As AI and predictive analytics reshape CX, it’s easy to get caught up in tech buzzwords. But we can’t forget the real differentiator: human creativity. No algorithm can replace emotional intelligence, and it’s often a creative leap—not code—that turns data into something truly meaningful.
1. Octopus Energy: Turning Hold Music into Personal Nostalgia
During the pandemic, call centres were overwhelmed. Octopus Energy couldn’t reduce wait times, but they found a clever way to improve the experience.
They discovered that the most nostalgic song for many people is the one that topped the charts when they were 14. So, using just the customer’s phone number and date of birth, Octopus played their summer hit while they were on hold.
It was a simple data match—but it made people smile. Customers even said they were disappointed when their calls were answered too quickly. That’s the power of personalisation through empathy.
2.Target: Predicting Pregnancy Through Shopping Habits
Target wanted to identify pregnant customers early, knowing this life stage could build long-term brand loyalty.
By analysing purchase patterns—like switching to unscented products or buying supplements—they built a “Pregnancy Prediction Calculator.” It could even estimate the trimester.
Initially, this felt invasive to customers. So, Target adjusted, embedding baby product promotions within unrelated offers to make it feel less intrusive. The key wasn’t just spotting the pattern, but knowing how to act on it thoughtfully.
3. A Bank Predicts Death and Divorce
A data scientist for a U.S. bank shared how they used financial behaviour to anticipate major life events.
Spending patterns often hint at terminal illness or relationship troubles—like sudden healthcare expenses or hidden hotel stays. The bank used this data to alert relationship managers, allowing them to build trust with heirs or spouses before money moved elsewhere.
Yes, it walks a fine ethical line—but it shows just how predictive (and powerful) refined data can be when used strategically and creatively.
Human Creativity in CX
No matter how advanced your tech stack, it can’t replicate the emotional intelligence of a skilled CX strategist. Data remains inert until someone has a spark of genius—an insight that transforms ones and zeros into a moment that makes a customer feel valued. Let me share three powerful examples of how human creativity, not just technology, turned data into meaningful customer connections.1.Octopus Energy: The Power of Nostalgia
The first is from Octopus Energy, a UK based utility company. Selling one of the most commodity-based product categories there is (electricity and gas), they chose to differentiate themselves through branding and a strong CX philosophy.
During the 2020 pandemic, customer contact centres were overwhelmed. Utility companies like Octopus Energy faced increased call volumes and reduced staffing, which meant long wait times—a CX nightmare.
We all know how it feels to be on hold, every 30-seconds feeling like 10-minutes. The brand forces you to listen to either their own aggressive upselling messaging, bland muzak, or the song from their latest corporate campaign, over and over. It is the least positive element of a customer contact experience.

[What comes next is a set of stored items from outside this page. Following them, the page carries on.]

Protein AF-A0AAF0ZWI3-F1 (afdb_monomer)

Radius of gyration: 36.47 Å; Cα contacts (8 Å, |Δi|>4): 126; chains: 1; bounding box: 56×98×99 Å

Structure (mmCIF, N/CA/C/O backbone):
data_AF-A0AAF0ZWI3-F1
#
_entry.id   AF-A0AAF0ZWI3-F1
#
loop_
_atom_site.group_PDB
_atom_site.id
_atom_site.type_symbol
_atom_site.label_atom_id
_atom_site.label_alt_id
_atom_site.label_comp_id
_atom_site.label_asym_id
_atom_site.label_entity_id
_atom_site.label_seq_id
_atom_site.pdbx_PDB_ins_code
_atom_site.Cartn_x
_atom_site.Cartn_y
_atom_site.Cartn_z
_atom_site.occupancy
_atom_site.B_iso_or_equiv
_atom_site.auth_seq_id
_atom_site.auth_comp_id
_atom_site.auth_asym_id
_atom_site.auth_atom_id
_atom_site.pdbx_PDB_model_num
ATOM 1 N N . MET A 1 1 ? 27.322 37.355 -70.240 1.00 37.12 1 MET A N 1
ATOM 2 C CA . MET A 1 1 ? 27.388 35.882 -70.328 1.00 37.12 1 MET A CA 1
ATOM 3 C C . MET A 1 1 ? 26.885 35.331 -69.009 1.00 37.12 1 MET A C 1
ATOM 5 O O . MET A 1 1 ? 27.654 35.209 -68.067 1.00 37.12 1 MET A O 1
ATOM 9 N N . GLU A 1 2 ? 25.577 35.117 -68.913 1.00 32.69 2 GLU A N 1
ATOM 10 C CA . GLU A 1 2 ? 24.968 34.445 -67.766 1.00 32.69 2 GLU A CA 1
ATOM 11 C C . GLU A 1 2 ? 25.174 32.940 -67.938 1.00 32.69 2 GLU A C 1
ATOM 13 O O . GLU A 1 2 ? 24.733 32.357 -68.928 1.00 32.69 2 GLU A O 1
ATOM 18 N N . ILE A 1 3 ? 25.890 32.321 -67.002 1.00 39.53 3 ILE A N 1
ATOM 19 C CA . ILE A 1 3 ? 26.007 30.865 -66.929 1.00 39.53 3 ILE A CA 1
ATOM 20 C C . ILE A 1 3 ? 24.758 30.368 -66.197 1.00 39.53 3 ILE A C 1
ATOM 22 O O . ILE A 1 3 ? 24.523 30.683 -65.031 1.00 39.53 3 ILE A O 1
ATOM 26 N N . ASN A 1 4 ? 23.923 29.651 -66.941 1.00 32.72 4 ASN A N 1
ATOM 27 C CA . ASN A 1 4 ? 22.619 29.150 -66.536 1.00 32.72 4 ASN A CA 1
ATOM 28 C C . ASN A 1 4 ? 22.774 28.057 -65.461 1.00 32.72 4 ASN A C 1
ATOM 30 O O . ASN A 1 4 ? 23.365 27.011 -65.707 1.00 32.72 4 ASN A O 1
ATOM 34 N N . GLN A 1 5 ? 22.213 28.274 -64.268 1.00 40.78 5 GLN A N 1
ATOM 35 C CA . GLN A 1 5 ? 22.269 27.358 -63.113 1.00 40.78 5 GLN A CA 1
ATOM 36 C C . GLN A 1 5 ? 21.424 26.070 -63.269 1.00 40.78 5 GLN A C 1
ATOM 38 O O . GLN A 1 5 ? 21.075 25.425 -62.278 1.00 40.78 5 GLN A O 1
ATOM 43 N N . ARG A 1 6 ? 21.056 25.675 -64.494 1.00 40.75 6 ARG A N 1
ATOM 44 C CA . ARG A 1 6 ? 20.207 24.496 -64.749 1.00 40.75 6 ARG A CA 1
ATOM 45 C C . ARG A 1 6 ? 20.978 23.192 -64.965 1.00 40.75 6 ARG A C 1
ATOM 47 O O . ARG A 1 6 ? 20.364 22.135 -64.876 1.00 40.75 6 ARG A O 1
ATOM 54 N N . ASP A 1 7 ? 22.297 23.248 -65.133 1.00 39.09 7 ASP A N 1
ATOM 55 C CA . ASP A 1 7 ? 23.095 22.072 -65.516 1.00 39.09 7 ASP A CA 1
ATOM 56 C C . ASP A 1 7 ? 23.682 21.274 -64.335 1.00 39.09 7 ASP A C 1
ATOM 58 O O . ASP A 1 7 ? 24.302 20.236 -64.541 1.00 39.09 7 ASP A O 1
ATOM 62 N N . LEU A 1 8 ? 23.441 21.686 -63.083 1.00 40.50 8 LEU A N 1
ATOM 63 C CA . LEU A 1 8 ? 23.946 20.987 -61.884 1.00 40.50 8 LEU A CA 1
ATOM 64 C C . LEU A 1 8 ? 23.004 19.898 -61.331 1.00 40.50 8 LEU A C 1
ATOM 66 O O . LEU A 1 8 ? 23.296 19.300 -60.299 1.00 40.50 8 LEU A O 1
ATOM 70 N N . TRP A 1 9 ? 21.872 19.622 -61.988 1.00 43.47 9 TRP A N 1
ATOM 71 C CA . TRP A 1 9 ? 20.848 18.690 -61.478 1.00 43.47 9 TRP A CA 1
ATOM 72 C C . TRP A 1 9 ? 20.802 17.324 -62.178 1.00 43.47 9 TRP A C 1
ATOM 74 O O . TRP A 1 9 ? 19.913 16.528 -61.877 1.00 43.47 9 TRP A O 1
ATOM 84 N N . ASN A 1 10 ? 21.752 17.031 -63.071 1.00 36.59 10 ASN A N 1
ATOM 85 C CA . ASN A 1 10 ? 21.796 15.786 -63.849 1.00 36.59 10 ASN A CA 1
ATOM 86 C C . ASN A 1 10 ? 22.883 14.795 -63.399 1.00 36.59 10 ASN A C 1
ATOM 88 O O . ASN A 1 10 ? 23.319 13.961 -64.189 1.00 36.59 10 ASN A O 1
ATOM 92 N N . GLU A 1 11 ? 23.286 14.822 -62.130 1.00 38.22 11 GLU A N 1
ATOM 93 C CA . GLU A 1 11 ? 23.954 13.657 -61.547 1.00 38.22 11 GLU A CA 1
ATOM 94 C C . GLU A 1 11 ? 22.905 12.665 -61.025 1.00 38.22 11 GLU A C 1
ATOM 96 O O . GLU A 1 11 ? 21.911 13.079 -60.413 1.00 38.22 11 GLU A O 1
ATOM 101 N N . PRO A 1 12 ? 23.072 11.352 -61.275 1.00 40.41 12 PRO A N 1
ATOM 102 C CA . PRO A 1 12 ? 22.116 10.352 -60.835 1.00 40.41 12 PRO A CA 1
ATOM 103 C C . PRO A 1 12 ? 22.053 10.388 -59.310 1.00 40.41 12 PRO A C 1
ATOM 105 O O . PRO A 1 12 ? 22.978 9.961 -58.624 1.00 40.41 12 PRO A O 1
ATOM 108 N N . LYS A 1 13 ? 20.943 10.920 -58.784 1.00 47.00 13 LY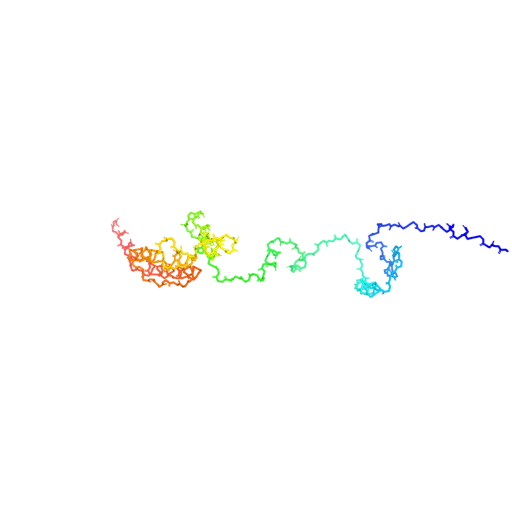S A N 1
ATOM 109 C CA . LYS A 1 13 ? 20.597 10.877 -57.363 1.00 47.00 13 LYS A CA 1
ATOM 110 C C . LYS A 1 13 ? 20.821 9.449 -56.888 1.00 47.00 13 LYS A C 1
ATOM 112 O O . LYS A 1 13 ? 20.084 8.554 -57.301 1.00 47.00 13 LYS A O 1
ATOM 117 N N . CYS A 1 14 ? 21.846 9.249 -56.058 1.00 42.75 14 CYS A N 1
ATOM 118 C CA . CYS A 1 14 ? 22.128 7.978 -55.413 1.00 42.75 14 CYS A CA 1
ATOM 119 C C . CYS A 1 14 ? 20.805 7.405 -54.903 1.00 42.75 14 CYS A C 1
ATOM 121 O O . CYS A 1 14 ? 20.131 8.024 -54.075 1.00 42.75 14 CYS A O 1
ATOM 123 N N . PHE A 1 15 ? 20.399 6.259 -55.446 1.00 40.88 15 PHE A N 1
ATOM 124 C CA . PHE A 1 15 ? 19.242 5.516 -54.970 1.00 40.88 15 PHE A CA 1
ATOM 125 C C . PHE A 1 15 ? 19.556 5.055 -53.542 1.00 40.88 15 PHE A C 1
ATOM 127 O O . PHE A 1 15 ? 20.141 3.999 -53.323 1.00 40.88 15 PHE A O 1
ATOM 134 N N . PHE A 1 16 ? 19.230 5.890 -52.555 1.00 49.53 16 PHE A N 1
ATOM 135 C CA . PHE A 1 16 ? 19.407 5.563 -51.148 1.00 49.53 16 PHE A CA 1
ATOM 136 C C . PHE A 1 16 ? 18.468 4.408 -50.797 1.00 49.53 16 PHE A C 1
ATOM 138 O O . PHE A 1 16 ? 17.244 4.562 -50.758 1.00 49.53 16 PHE A O 1
ATOM 145 N N . LYS A 1 17 ? 19.046 3.242 -50.512 1.00 51.38 17 LYS A N 1
ATOM 146 C CA . LYS A 1 17 ? 18.349 2.130 -49.866 1.00 51.38 17 LYS A CA 1
ATOM 147 C C . LYS A 1 17 ? 18.024 2.589 -48.435 1.00 51.38 17 LYS A C 1
ATOM 149 O O . LYS A 1 17 ? 18.870 2.577 -47.554 1.00 51.38 17 LYS A O 1
ATOM 154 N N . ILE A 1 18 ? 16.799 3.071 -48.210 1.00 57.97 18 ILE A N 1
ATOM 155 C CA . ILE A 1 18 ? 16.334 3.592 -46.901 1.00 57.97 18 ILE A CA 1
ATOM 156 C C . ILE A 1 18 ? 16.264 2.481 -45.832 1.00 57.97 18 ILE A C 1
ATOM 158 O O . ILE A 1 18 ? 16.185 2.762 -44.639 1.00 57.97 18 ILE A O 1
ATOM 162 N N . LYS A 1 19 ? 16.308 1.212 -46.249 1.00 58.38 19 LYS A N 1
ATOM 163 C CA . LYS A 1 19 ? 16.295 0.040 -45.376 1.00 58.38 19 LYS A CA 1
ATOM 164 C C . LYS A 1 19 ? 17.537 -0.801 -45.655 1.00 58.38 19 LYS A C 1
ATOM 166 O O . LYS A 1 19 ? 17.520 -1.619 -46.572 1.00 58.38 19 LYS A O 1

Octopus could not solve the wait times in the short-term. New staff could not be magicked from the air, nor could the inbound call volumes be minimised. All they could do is find a way to make their customers feel better about the wait.
Making Hold Music Nostalgic
Here is the creative genius moment. One of their executives had come across an article that outlined that the most emotive song you can hear as an adult, the one with most nostalgia potential, is the summer hit when you were 14 years old.
The psychology behind this would be quite simple. At that age, it is a coming-of-age, hormonal, discovery summer. The music that is the backing soundtrack to that long, hot summer would be forever positively coded into your mind.
Google it now, you know you want to. What was the big summer hit when you were 14 years old, open it up on Spotify and see how you feel when you hear it.
Nostalgia is a powerful sensation. And so, the ‘Octopus – What’s Your Jam’ initiative was born. Using a very simple data set and if/then data routing, they made each customer feel special.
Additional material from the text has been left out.